22 Petitioner cites sec. 1.482-2T(b), Temporary Income Tax Regs., 58 Fed. Reg. 5282 (Jan. 21, 1993), rather than sec. 1.482-2A(b), Income Tax Regs. Sec. 1.482-2T(b), Temporary Income Tax Regs., was not effective until Apr. 21, 1993, and does not apply retroactively. Nevertheless, the language of both sections is the same.


If the IRS does invoke section 482 as authority for a proposed allocation of an arm s-length charge to a controlled entity as consideration for services received from another controlled entity, the controlled entity paying the charge may argue that its payment must be respected by the IRS under the authority of section 1.482-2A(b)(6), Income Tax Regs. Section 1.482-2A(b)(6), Income Tax Regs., provides that, where an arm's length charge for services has been determined with reference to costs or deductions and a member has allocated such costs or deductions to reflect arm's-length charges by employing a consistent method of allocation that is reasonable and in keeping with sound accounting practices, such method will not be disturbed. Thus, this section acts as a "safe harbor" provision for a taxpayer to assert as a defense to a proposed allocation by the IRS under section 1.482-2A(b)(1), Income Tax Regs.

Green Leaf argues that it may invoke section 1.482-2A(b)(6), Income Tax Regs., as an alternative basis for deducting the claimed interest expenses even though respondent has not proposed an allocation under section 1.482-2A(b)(1), Income Tax Regs. As noted above, respondent has not invoked and is not relying on section 482 for the determined adjustment in this case. Rather, respondent relies upon well-established principles that distinguish debt from equity. Therefore, petitioner cannot invoke the safe harbor provisions of section 1.482-2A(b)(6), Income Tax Regs.

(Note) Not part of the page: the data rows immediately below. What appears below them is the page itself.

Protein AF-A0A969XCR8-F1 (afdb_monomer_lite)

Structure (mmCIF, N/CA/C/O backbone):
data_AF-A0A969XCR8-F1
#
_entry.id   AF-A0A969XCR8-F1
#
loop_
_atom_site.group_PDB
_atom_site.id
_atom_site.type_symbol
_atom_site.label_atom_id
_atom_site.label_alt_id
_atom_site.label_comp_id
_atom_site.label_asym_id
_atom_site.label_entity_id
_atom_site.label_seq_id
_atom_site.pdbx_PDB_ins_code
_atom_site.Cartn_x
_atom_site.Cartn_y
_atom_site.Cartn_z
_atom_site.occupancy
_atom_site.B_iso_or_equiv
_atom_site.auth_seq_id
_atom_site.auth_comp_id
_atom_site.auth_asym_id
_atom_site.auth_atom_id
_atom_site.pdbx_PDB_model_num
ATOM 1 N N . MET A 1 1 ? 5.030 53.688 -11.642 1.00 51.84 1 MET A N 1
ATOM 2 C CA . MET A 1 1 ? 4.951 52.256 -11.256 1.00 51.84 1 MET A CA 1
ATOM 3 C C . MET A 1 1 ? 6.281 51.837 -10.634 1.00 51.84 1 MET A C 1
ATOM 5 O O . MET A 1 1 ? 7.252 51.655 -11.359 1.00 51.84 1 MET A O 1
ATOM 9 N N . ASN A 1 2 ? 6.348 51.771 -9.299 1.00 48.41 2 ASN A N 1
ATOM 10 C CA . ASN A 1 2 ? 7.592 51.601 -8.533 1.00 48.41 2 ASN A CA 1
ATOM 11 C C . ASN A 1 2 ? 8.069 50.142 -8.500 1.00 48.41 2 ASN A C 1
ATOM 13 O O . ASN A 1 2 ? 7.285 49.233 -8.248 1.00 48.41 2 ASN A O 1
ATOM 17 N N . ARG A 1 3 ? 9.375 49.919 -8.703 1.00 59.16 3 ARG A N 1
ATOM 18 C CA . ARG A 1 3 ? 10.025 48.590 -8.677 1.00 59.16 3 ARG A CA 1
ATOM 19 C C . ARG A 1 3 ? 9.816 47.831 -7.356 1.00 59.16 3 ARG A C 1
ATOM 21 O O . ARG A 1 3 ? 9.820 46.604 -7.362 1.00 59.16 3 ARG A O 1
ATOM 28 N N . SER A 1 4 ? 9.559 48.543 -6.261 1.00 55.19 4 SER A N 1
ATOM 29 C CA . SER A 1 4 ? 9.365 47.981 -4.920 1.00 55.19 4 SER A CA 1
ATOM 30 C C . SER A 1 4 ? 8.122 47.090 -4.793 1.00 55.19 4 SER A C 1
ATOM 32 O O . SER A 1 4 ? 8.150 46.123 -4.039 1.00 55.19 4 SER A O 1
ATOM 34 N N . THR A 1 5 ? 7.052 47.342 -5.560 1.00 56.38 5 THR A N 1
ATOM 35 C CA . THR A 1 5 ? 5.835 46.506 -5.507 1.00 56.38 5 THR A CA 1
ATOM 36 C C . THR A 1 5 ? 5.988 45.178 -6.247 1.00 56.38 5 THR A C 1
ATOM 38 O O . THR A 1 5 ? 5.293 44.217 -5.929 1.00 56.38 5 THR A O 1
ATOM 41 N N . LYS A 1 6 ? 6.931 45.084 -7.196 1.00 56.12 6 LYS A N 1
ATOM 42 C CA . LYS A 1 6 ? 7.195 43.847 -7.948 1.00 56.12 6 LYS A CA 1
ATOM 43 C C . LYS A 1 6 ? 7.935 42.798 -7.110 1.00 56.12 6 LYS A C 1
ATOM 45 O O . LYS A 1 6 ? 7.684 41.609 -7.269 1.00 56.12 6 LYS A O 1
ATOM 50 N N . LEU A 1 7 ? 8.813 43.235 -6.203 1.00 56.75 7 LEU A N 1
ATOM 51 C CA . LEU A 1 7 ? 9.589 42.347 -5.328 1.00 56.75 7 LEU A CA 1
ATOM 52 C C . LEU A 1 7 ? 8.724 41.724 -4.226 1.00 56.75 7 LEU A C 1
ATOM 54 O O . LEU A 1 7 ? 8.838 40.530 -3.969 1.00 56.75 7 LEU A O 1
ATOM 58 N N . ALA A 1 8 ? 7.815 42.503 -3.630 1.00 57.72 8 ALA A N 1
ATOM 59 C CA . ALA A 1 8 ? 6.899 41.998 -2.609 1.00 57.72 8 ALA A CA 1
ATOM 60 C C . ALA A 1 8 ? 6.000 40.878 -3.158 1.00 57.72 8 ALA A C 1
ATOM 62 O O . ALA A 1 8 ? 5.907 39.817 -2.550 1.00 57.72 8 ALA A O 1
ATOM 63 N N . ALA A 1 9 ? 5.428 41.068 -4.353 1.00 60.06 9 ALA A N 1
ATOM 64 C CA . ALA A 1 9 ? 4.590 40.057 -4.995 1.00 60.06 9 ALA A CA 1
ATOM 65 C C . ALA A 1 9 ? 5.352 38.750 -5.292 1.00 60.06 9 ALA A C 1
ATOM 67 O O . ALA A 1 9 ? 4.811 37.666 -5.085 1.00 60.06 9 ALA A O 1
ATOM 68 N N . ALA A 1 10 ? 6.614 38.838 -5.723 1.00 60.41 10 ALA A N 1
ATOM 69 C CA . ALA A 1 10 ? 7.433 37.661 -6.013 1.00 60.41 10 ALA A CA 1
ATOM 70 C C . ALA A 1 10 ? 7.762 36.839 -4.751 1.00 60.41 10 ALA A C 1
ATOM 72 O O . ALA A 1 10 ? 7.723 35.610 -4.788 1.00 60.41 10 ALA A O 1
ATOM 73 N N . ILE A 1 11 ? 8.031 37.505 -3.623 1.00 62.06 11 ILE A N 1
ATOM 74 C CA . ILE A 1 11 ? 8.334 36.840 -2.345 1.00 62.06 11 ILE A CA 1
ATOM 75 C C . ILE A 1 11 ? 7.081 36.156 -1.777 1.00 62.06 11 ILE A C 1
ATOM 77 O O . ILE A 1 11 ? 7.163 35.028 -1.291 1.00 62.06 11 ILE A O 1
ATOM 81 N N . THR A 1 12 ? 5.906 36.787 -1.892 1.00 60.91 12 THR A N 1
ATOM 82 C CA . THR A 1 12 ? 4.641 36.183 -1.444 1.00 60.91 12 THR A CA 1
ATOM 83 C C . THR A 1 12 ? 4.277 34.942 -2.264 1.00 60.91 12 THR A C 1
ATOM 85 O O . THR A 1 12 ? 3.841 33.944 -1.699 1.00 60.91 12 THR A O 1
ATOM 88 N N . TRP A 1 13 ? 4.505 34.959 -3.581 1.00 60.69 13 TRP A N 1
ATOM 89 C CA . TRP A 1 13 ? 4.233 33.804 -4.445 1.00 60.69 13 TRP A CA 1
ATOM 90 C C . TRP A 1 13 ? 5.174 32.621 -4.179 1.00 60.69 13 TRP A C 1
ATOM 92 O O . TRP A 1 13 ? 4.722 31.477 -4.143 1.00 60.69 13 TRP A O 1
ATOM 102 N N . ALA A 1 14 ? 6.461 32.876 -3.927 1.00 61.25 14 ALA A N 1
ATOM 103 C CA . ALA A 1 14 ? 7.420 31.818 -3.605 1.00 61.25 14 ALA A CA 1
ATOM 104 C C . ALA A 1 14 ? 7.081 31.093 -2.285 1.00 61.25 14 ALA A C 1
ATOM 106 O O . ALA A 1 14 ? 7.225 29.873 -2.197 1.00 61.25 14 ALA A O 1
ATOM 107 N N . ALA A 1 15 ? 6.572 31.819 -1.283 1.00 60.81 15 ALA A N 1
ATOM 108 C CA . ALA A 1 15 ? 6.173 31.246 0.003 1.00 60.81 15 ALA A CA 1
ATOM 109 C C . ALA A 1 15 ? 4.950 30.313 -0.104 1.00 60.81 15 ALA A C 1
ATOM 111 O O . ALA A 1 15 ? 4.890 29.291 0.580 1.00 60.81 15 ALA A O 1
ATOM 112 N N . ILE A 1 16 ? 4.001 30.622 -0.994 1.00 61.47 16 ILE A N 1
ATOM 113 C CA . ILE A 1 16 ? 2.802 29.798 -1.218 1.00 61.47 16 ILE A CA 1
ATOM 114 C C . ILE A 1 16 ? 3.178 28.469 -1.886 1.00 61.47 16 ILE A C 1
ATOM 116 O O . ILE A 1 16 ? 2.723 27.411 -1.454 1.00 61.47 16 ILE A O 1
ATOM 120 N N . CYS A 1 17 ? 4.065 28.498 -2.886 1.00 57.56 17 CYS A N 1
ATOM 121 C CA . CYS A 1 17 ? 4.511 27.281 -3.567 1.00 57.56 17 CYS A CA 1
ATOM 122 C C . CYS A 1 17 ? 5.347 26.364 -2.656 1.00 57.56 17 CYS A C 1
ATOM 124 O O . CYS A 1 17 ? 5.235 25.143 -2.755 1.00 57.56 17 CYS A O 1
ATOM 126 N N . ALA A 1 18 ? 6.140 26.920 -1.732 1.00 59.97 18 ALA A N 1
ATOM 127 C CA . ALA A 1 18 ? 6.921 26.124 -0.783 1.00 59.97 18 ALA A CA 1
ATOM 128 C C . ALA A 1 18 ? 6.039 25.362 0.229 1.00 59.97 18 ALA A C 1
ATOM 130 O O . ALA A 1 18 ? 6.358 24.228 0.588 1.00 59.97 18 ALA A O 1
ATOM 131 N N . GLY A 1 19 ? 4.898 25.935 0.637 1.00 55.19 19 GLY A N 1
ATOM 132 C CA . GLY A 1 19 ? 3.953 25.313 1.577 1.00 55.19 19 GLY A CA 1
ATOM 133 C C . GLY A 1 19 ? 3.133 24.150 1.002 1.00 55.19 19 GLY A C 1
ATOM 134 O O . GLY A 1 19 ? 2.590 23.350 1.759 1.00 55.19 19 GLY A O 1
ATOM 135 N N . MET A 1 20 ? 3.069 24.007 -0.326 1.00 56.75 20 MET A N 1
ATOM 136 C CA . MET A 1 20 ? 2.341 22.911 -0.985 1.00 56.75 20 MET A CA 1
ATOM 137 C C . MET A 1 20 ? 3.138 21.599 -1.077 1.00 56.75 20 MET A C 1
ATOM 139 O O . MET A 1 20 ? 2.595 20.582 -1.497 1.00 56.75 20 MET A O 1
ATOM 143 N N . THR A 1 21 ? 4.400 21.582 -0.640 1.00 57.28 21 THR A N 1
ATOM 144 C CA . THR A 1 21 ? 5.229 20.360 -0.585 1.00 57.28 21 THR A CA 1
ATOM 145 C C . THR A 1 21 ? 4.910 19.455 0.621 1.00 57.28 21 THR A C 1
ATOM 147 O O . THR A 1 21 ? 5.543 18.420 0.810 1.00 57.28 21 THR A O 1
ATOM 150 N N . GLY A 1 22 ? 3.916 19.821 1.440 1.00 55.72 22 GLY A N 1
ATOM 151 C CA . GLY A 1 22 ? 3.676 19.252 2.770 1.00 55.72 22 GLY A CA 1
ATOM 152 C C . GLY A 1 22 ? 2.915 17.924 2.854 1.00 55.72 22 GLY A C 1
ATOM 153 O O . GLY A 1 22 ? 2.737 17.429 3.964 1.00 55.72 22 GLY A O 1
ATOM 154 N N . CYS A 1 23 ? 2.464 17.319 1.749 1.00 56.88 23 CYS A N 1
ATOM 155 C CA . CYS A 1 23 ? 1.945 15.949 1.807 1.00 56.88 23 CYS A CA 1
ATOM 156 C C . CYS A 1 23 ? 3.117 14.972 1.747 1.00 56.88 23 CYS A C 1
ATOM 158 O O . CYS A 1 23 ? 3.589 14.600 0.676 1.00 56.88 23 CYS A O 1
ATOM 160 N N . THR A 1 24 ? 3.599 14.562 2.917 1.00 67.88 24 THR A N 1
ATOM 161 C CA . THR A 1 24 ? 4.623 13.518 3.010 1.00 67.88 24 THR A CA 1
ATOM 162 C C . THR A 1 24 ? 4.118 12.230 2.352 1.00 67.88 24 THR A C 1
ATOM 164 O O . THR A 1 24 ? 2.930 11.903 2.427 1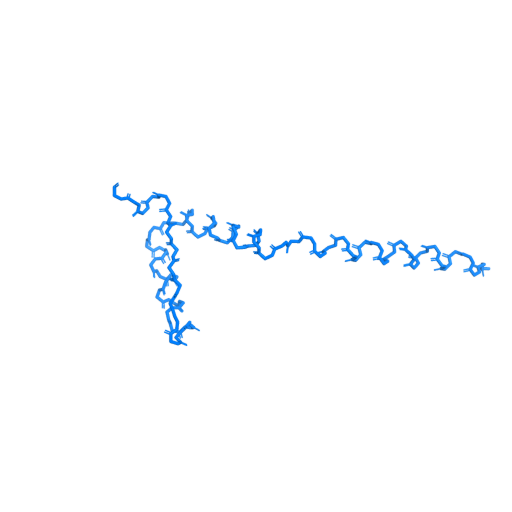.00 67.88 24 THR A O 1
ATOM 167 N N . VAL A 1 25 ? 5.018 11.458 1.733 1.00 68.62 25 VAL A N 1
ATOM 168 C CA . VAL A 1 25 ? 4.682 10.160 1.110 1.00 68.62 25 VAL A CA 1
ATOM 169 C C . VAL A 1 25 ? 3.911 9.265 2.090 1.00 68.62 25 VAL A C 1
ATOM 171 O O . VAL A 1 25 ? 2.922 8.637 1.716 1.00 68.62 25 VAL A O 1
ATOM 174 N N . ALA A 1 26 ? 4.279 9.301 3.373 1.00 67.31 26 ALA A N 1
ATOM 175 C CA . ALA A 1 26 ? 3.593 8.589 4.447 1.00 67.31 26 ALA A CA 1
ATOM 176 C C . ALA A 1 26 ? 2.112 8.992 4.607 1.00 67.31 26 ALA A C 1
ATOM 178 O O . ALA A 1 26 ? 1.254 8.123 4.752 1.00 67.31 26 ALA A O 1
ATOM 179 N N . GLN A 1 27 ? 1.787 10.287 4.531 1.00 71.31 27 GLN A N 1
ATOM 180 C CA . GLN A 1 27 ? 0.400 10.769 4.588 1.00 71.31 27 GLN A CA 1
ATOM 181 C C . GLN A 1 27 ? -0.397 10.354 3.348 1.00 71.31 27 GLN A C 1
ATOM 183 O O . GLN A 1 27 ? -1.569 10.001 3.448 1.00 71.31 27 GLN A O 1
ATOM 188 N N . THR A 1 28 ? 0.227 10.359 2.168 1.00 75.69 28 THR A N 1
ATOM 189 C CA . THR A 1 28 ? -0.459 9.905 0.948 1.00 75.69 28 THR A CA 1
ATOM 190 C C . THR A 1 28 ? -0.729 8.400 0.971 1.00 75.69 28 THR A C 1
ATOM 192 O O . THR A 1 28 ? -1.827 7.967 0.614 1.00 75.69 28 THR A O 1
ATOM 195 N N . ALA A 1 29 ? 0.225 7.609 1.472 1.00 76.31 29 ALA A N 1
ATOM 196 C CA . ALA A 1 29 ? 0.082 6.168 1.625 1.00 76.31 29 ALA A CA 1
ATOM 197 C C . ALA A 1 29 ? -1.007 5.819 2.647 1.00 76.31 29 ALA A C 1
ATOM 199 O O . ALA A 1 29 ? -1.838 4.954 2.376 1.00 76.31 29 ALA A O 1
ATOM 200 N N . SER A 1 30 ? -1.072 6.527 3.780 1.00 76.69 30 SER A N 1
ATOM 201 C CA . SER A 1 30 ? -2.100 6.275 4.795 1.00 76.69 30 SER A CA 1
ATOM 202 C C . SER A 1 30 ? -3.507 6.581 4.278 1.00 76.69 30 SER A C 1
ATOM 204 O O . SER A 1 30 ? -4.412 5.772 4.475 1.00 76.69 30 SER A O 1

Respondent further argues that, even if Green Leaf were able to invoke section 1.482-2A(b)(6), Income Tax Regs., Green Leaf has not met its burden under that section. Respondent contends that Green Leaf has not offered any evidence to support its position that VICORP's costs or deductions for the services it performed for VSR included the amount of interest VSR accrued on the intercompany advance. Respondent argues that such amount in fact cannot be included in any costs or deductions of VICORP but actually constitute distributions from VSR to VICORP with respect to its stock (i.e., dividends to the extent of earnings and profits). We need not address this argument since we agree with respondent's initial position that Green Leaf cannot invoke the provisions of section 482.

Based upon the concessions and the foregoing holdings,

Decision will be entered under Rule 155.